[[ Source information open ]]
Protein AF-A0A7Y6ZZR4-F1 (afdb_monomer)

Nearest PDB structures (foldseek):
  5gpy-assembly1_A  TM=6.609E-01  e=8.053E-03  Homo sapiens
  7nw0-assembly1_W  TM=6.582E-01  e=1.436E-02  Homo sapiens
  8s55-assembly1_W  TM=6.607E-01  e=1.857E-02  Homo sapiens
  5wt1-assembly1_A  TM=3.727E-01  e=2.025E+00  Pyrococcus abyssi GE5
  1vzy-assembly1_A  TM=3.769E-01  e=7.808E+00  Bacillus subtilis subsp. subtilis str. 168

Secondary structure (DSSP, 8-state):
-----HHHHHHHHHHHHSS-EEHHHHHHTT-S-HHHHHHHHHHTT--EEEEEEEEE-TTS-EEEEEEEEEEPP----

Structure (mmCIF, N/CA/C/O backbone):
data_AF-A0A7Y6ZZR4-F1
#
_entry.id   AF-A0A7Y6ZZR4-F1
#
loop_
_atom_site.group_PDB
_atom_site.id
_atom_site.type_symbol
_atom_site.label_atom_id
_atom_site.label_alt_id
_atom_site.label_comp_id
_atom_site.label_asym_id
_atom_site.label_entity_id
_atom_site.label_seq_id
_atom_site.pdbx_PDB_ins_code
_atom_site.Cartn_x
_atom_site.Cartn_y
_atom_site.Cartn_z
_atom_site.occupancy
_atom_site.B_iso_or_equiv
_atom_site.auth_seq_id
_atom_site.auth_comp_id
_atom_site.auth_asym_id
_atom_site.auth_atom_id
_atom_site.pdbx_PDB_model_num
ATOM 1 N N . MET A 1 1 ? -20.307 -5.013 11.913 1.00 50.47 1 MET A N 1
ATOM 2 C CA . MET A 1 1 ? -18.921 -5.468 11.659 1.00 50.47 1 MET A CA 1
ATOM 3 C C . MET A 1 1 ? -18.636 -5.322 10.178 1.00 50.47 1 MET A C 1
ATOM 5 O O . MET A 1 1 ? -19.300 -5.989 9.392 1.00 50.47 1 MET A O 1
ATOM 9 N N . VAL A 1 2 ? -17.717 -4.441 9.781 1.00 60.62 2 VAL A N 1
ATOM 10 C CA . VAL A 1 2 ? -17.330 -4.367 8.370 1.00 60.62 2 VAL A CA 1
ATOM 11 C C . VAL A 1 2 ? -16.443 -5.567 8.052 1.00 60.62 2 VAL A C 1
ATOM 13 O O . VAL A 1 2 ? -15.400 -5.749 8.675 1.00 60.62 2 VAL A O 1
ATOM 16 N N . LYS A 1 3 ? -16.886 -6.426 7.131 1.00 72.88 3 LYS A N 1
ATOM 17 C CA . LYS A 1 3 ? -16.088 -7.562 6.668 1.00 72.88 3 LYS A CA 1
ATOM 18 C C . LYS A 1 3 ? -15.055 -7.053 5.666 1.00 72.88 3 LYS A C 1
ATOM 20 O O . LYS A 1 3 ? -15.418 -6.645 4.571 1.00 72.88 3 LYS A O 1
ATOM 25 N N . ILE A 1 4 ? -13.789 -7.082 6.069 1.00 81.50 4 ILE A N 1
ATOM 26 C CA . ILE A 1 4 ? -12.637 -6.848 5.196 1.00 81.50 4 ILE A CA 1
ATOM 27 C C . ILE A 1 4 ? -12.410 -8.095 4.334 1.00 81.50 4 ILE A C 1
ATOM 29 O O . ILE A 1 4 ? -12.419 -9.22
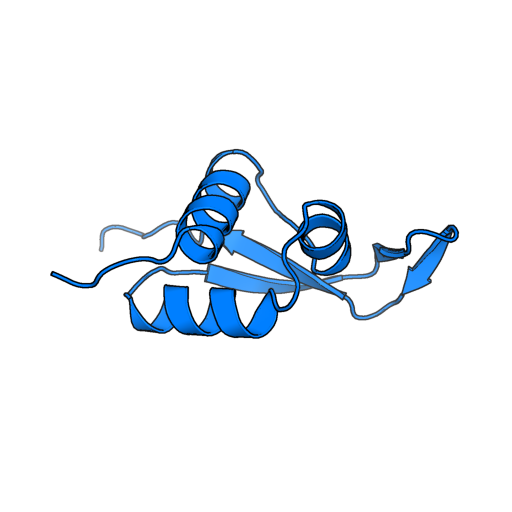0 4.841 1.00 81.50 4 ILE A O 1
ATOM 33 N N . THR A 1 5 ? -12.211 -7.898 3.034 1.00 88.94 5 THR A N 1
ATOM 34 C CA . THR A 1 5 ? -11.851 -8.959 2.084 1.00 88.94 5 THR A CA 1
ATOM 35 C C . THR A 1 5 ? -10.406 -9.425 2.284 1.00 88.94 5 THR A C 1
ATOM 37 O O . THR A 1 5 ? -9.585 -8.746 2.904 1.00 88.94 5 THR A O 1
ATOM 40 N N . TYR A 1 6 ? -10.063 -10.595 1.740 1.00 89.31 6 TYR A N 1
ATOM 41 C CA . TYR A 1 6 ? -8.696 -11.118 1.822 1.00 89.31 6 TYR A CA 1
ATOM 42 C C . TYR A 1 6 ? -7.667 -10.159 1.199 1.00 89.31 6 TYR A C 1
ATOM 44 O O . TYR A 1 6 ? -6.632 -9.896 1.808 1.00 89.31 6 TYR A O 1
ATOM 52 N N . GLU A 1 7 ? -7.971 -9.581 0.033 1.00 89.69 7 GLU A N 1
ATOM 53 C CA . GLU A 1 7 ? -7.077 -8.637 -0.648 1.00 89.69 7 GLU A CA 1
ATOM 54 C C . GLU A 1 7 ? -6.899 -7.332 0.139 1.00 89.69 7 GLU A C 1
ATOM 56 O O . GLU A 1 7 ? -5.785 -6.828 0.261 1.00 89.69 7 GLU A O 1
ATOM 61 N N . GLU A 1 8 ? -7.973 -6.803 0.731 1.00 91.12 8 GLU A N 1
ATOM 62 C CA . GLU A 1 8 ? -7.910 -5.631 1.612 1.00 91.12 8 GLU A CA 1
ATOM 63 C C . GLU A 1 8 ? -7.052 -5.901 2.853 1.00 91.12 8 GLU A C 1
ATOM 65 O O . GLU A 1 8 ? -6.226 -5.063 3.223 1.00 91.12 8 GLU A O 1
ATOM 70 N N . LYS A 1 9 ? -7.185 -7.087 3.462 1.00 91.50 9 LYS A N 1
ATOM 71 C CA . LYS A 1 9 ? -6.344 -7.508 4.591 1.00 91.50 9 LYS A CA 1
ATOM 72 C C . LYS A 1 9 ? -4.876 -7.618 4.183 1.00 91.50 9 LYS A C 1
ATOM 74 O O . LYS A 1 9 ? -4.005 -7.164 4.922 1.00 91.50 9 LYS A O 1
ATOM 79 N N . LEU A 1 10 ? -4.604 -8.195 3.014 1.00 92.44 10 LEU A N 1
ATOM 80 C CA . LEU A 1 10 ? -3.251 -8.342 2.486 1.00 92.44 10 LEU A CA 1
ATOM 81 C C . LEU A 1 10 ? -2.606 -6.977 2.224 1.00 92.44 10 LEU A C 1
ATOM 83 O O . LEU A 1 10 ? -1.483 -6.742 2.662 1.00 92.44 10 LEU A O 1
ATOM 87 N N . VAL A 1 11 ? -3.319 -6.056 1.567 1.00 92.81 11 VAL A N 1
ATOM 88 C CA . VAL A 1 11 ? -2.842 -4.681 1.342 1.00 92.81 11 VAL A CA 1
ATOM 89 C C . VAL A 1 11 ? -2.566 -3.982 2.666 1.00 92.81 11 VAL A C 1
ATOM 91 O O . VAL A 1 11 ? -1.504 -3.385 2.823 1.00 92.81 11 VAL A O 1
ATOM 94 N N . LEU A 1 12 ? -3.475 -4.085 3.636 1.00 91.38 12 LEU A N 1
ATOM 95 C CA . LEU A 1 12 ? -3.276 -3.489 4.952 1.00 91.38 12 LEU A CA 1
ATOM 96 C C . LEU A 1 12 ? -2.015 -4.034 5.634 1.00 91.38 12 LEU A C 1
ATOM 98 O O . LEU A 1 12 ? -1.189 -3.248 6.088 1.00 91.38 12 LEU A O 1
ATOM 102 N N . GLN A 1 13 ? -1.825 -5.355 5.642 1.00 91.94 13 GLN A N 1
ATOM 103 C CA . GLN A 1 13 ? -0.628 -5.982 6.203 1.00 91.94 13 GLN A CA 1
ATOM 104 C C . GLN A 1 13 ? 0.644 -5.505 5.487 1.00 91.94 13 GLN A C 1
ATOM 106 O O . GLN A 1 13 ? 1.629 -5.166 6.137 1.00 91.94 13 GLN A O 1
ATOM 111 N N . LEU A 1 14 ? 0.622 -5.409 4.155 1.00 92.38 14 LEU A N 1
ATOM 112 C CA . LEU A 1 14 ? 1.759 -4.913 3.378 1.00 92.38 14 LEU A CA 1
ATOM 113 C C . LEU A 1 14 ? 2.119 -3.469 3.732 1.00 92.38 14 LEU A C 1
ATOM 115 O O . LEU A 1 14 ? 3.306 -3.168 3.838 1.00 92.38 14 LEU A O 1
ATOM 119 N N . LEU A 1 15 ? 1.128 -2.603 3.944 1.00 91.44 15 LEU A N 1
ATOM 120 C CA . LEU A 1 15 ? 1.350 -1.214 4.351 1.00 91.44 15 LEU A CA 1
ATOM 121 C C . LEU A 1 15 ? 1.739 -1.067 5.834 1.00 91.44 15 LEU A C 1
ATOM 123 O O . LEU A 1 15 ? 2.310 -0.050 6.206 1.00 91.44 15 LEU A O 1
ATOM 127 N N . GLN A 1 16 ? 1.429 -2.052 6.684 1.00 90.19 16 GLN A N 1
ATOM 128 C CA . GLN A 1 16 ? 1.903 -2.104 8.074 1.00 90.19 16 GLN A CA 1
ATOM 129 C C . GLN A 1 16 ? 3.357 -2.573 8.158 1.00 90.19 16 GLN A C 1
ATOM 131 O O . GLN A 1 16 ? 4.135 -2.046 8.948 1.00 90.19 16 GLN A O 1
ATOM 136 N N . THR A 1 17 ? 3.732 -3.569 7.352 1.00 89.56 17 THR A N 1
ATOM 137 C CA . THR A 1 17 ? 5.094 -4.117 7.331 1.00 89.56 17 THR A CA 1
ATOM 138 C C . THR A 1 17 ? 6.073 -3.206 6.591 1.00 89.56 17 THR A C 1
ATOM 140 O O . THR A 1 17 ? 7.230 -3.096 6.987 1.00 89.56 17 THR A O 1
ATOM 143 N N . ASN A 1 18 ? 5.630 -2.551 5.515 1.00 89.06 18 ASN A N 1
ATOM 144 C CA . ASN A 1 18 ? 6.478 -1.703 4.681 1.00 89.06 18 ASN A CA 1
A
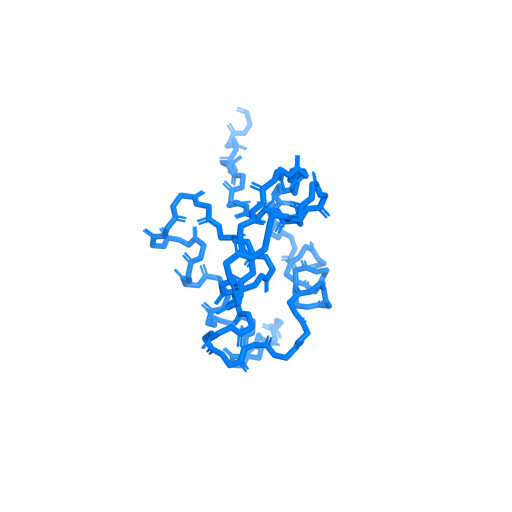TOM 145 C C . ASN A 1 18 ? 6.097 -0.235 4.866 1.00 89.06 18 ASN A C 1
ATOM 147 O O . ASN A 1 18 ? 4.920 0.105 4.864 1.00 89.06 18 ASN A O 1
ATOM 151 N N . LYS A 1 19 ? 7.095 0.654 4.941 1.00 84.25 19 LYS A N 1
ATOM 152 C CA . LYS A 1 19 ? 6.862 2.105 5.083 1.00 84.25 19 LYS A CA 1
ATOM 153 C C . LYS A 1 19 ? 6.019 2.692 3.942 1.00 84.25 19 LYS A C 1
ATOM 155 O O . LYS A 1 19 ? 5.272 3.642 4.153 1.00 84.25 19 LYS A O 1
ATOM 160 N N . GLU A 1 20 ? 6.173 2.155 2.735 1.00 91.56 20 GLU A N 1
ATOM 161 C CA . GLU A 1 20 ? 5.492 2.600 1.521 1.00 91.56 20 GLU A CA 1
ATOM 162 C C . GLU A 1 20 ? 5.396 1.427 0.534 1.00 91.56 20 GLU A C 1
[[ Source information closed ]]
» Work to be completed:
Though the entries above contain pictures, none should be copied; reproduce only the lines between the one holding "ATOM 5 O O ." and the one holding "ATOM 53 C CA", inclusive, exactly as written.

» Exercise output:
ATOM 5 O O . MET A 1 1 ? -19.300 -5.989 9.392 1.00 50.47 1 MET A O 1
ATOM 9 N N . VAL A 1 2 ? -17.717 -4.441 9.781 1.00 60.62 2 VAL A N 1
ATOM 10 C CA . VAL A 1 2 ? -17.330 -4.367 8.370 1.00 60.62 2 VAL A CA 1
ATOM 11 C C . VAL A 1 2 ? -16.443 -5.567 8.052 1.00 60.62 2 VAL A C 1
ATOM 13 O O . VAL A 1 2 ? -15.400 -5.749 8.675 1.00 60.62 2 VAL A O 1
ATOM 16 N N . LYS A 1 3 ? -16.886 -6.426 7.131 1.00 72.88 3 LYS A N 1
ATOM 17 C CA . LYS A 1 3 ? -16.088 -7.562 6.668 1.00 72.88 3 LYS A CA 1
ATOM 18 C C . LYS A 1 3 ? -15.055 -7.053 5.666 1.00 72.88 3 LYS A C 1
ATOM 20 O O . LYS A 1 3 ? -15.418 -6.645 4.571 1.00 72.88 3 LYS A O 1
ATOM 25 N N . ILE A 1 4 ? -13.789 -7.082 6.069 1.00 81.50 4 ILE A N 1
ATOM 26 C CA . ILE A 1 4 ? -12.637 -6.848 5.196 1.00 81.50 4 ILE A CA 1
ATOM 27 C C . ILE A 1 4 ? -12.410 -8.095 4.334 1.00 81.50 4 ILE A C 1
ATOM 29 O O . ILE A 1 4 ? -12.419 -9.22
0 4.841 1.00 81.50 4 ILE A O 1
ATOM 33 N N . THR A 1 5 ? -12.211 -7.898 3.034 1.00 88.94 5 THR A N 1
ATOM 34 C CA . THR A 1 5 ? -11.851 -8.959 2.084 1.00 88.94 5 THR A CA 1
ATOM 35 C C . THR A 1 5 ? -10.406 -9.425 2.284 1.00 88.94 5 THR A C 1
ATOM 37 O O . THR A 1 5 ? -9.585 -8.746 2.904 1.00 88.94 5 THR A O 1
ATOM 40 N N . TYR A 1 6 ? -10.063 -10.595 1.740 1.00 89.31 6 TYR A N 1
ATOM 41 C CA . TYR A 1 6 ? -8.696 -11.118 1.822 1.00 89.31 6 TYR A CA 1
ATOM 42 C C . TYR A 1 6 ? -7.667 -10.159 1.199 1.00 89.31 6 TYR A C 1
ATOM 44 O O . TYR A 1 6 ? -6.632 -9.896 1.808 1.00 89.31 6 TYR A O 1
ATOM 52 N N . GLU A 1 7 ? -7.971 -9.581 0.033 1.00 89.69 7 GLU A N 1
ATOM 53 C CA . GLU A 1 7 ? -7.077 -8.637 -0.648 1.00 89.69 7 GLU A CA 1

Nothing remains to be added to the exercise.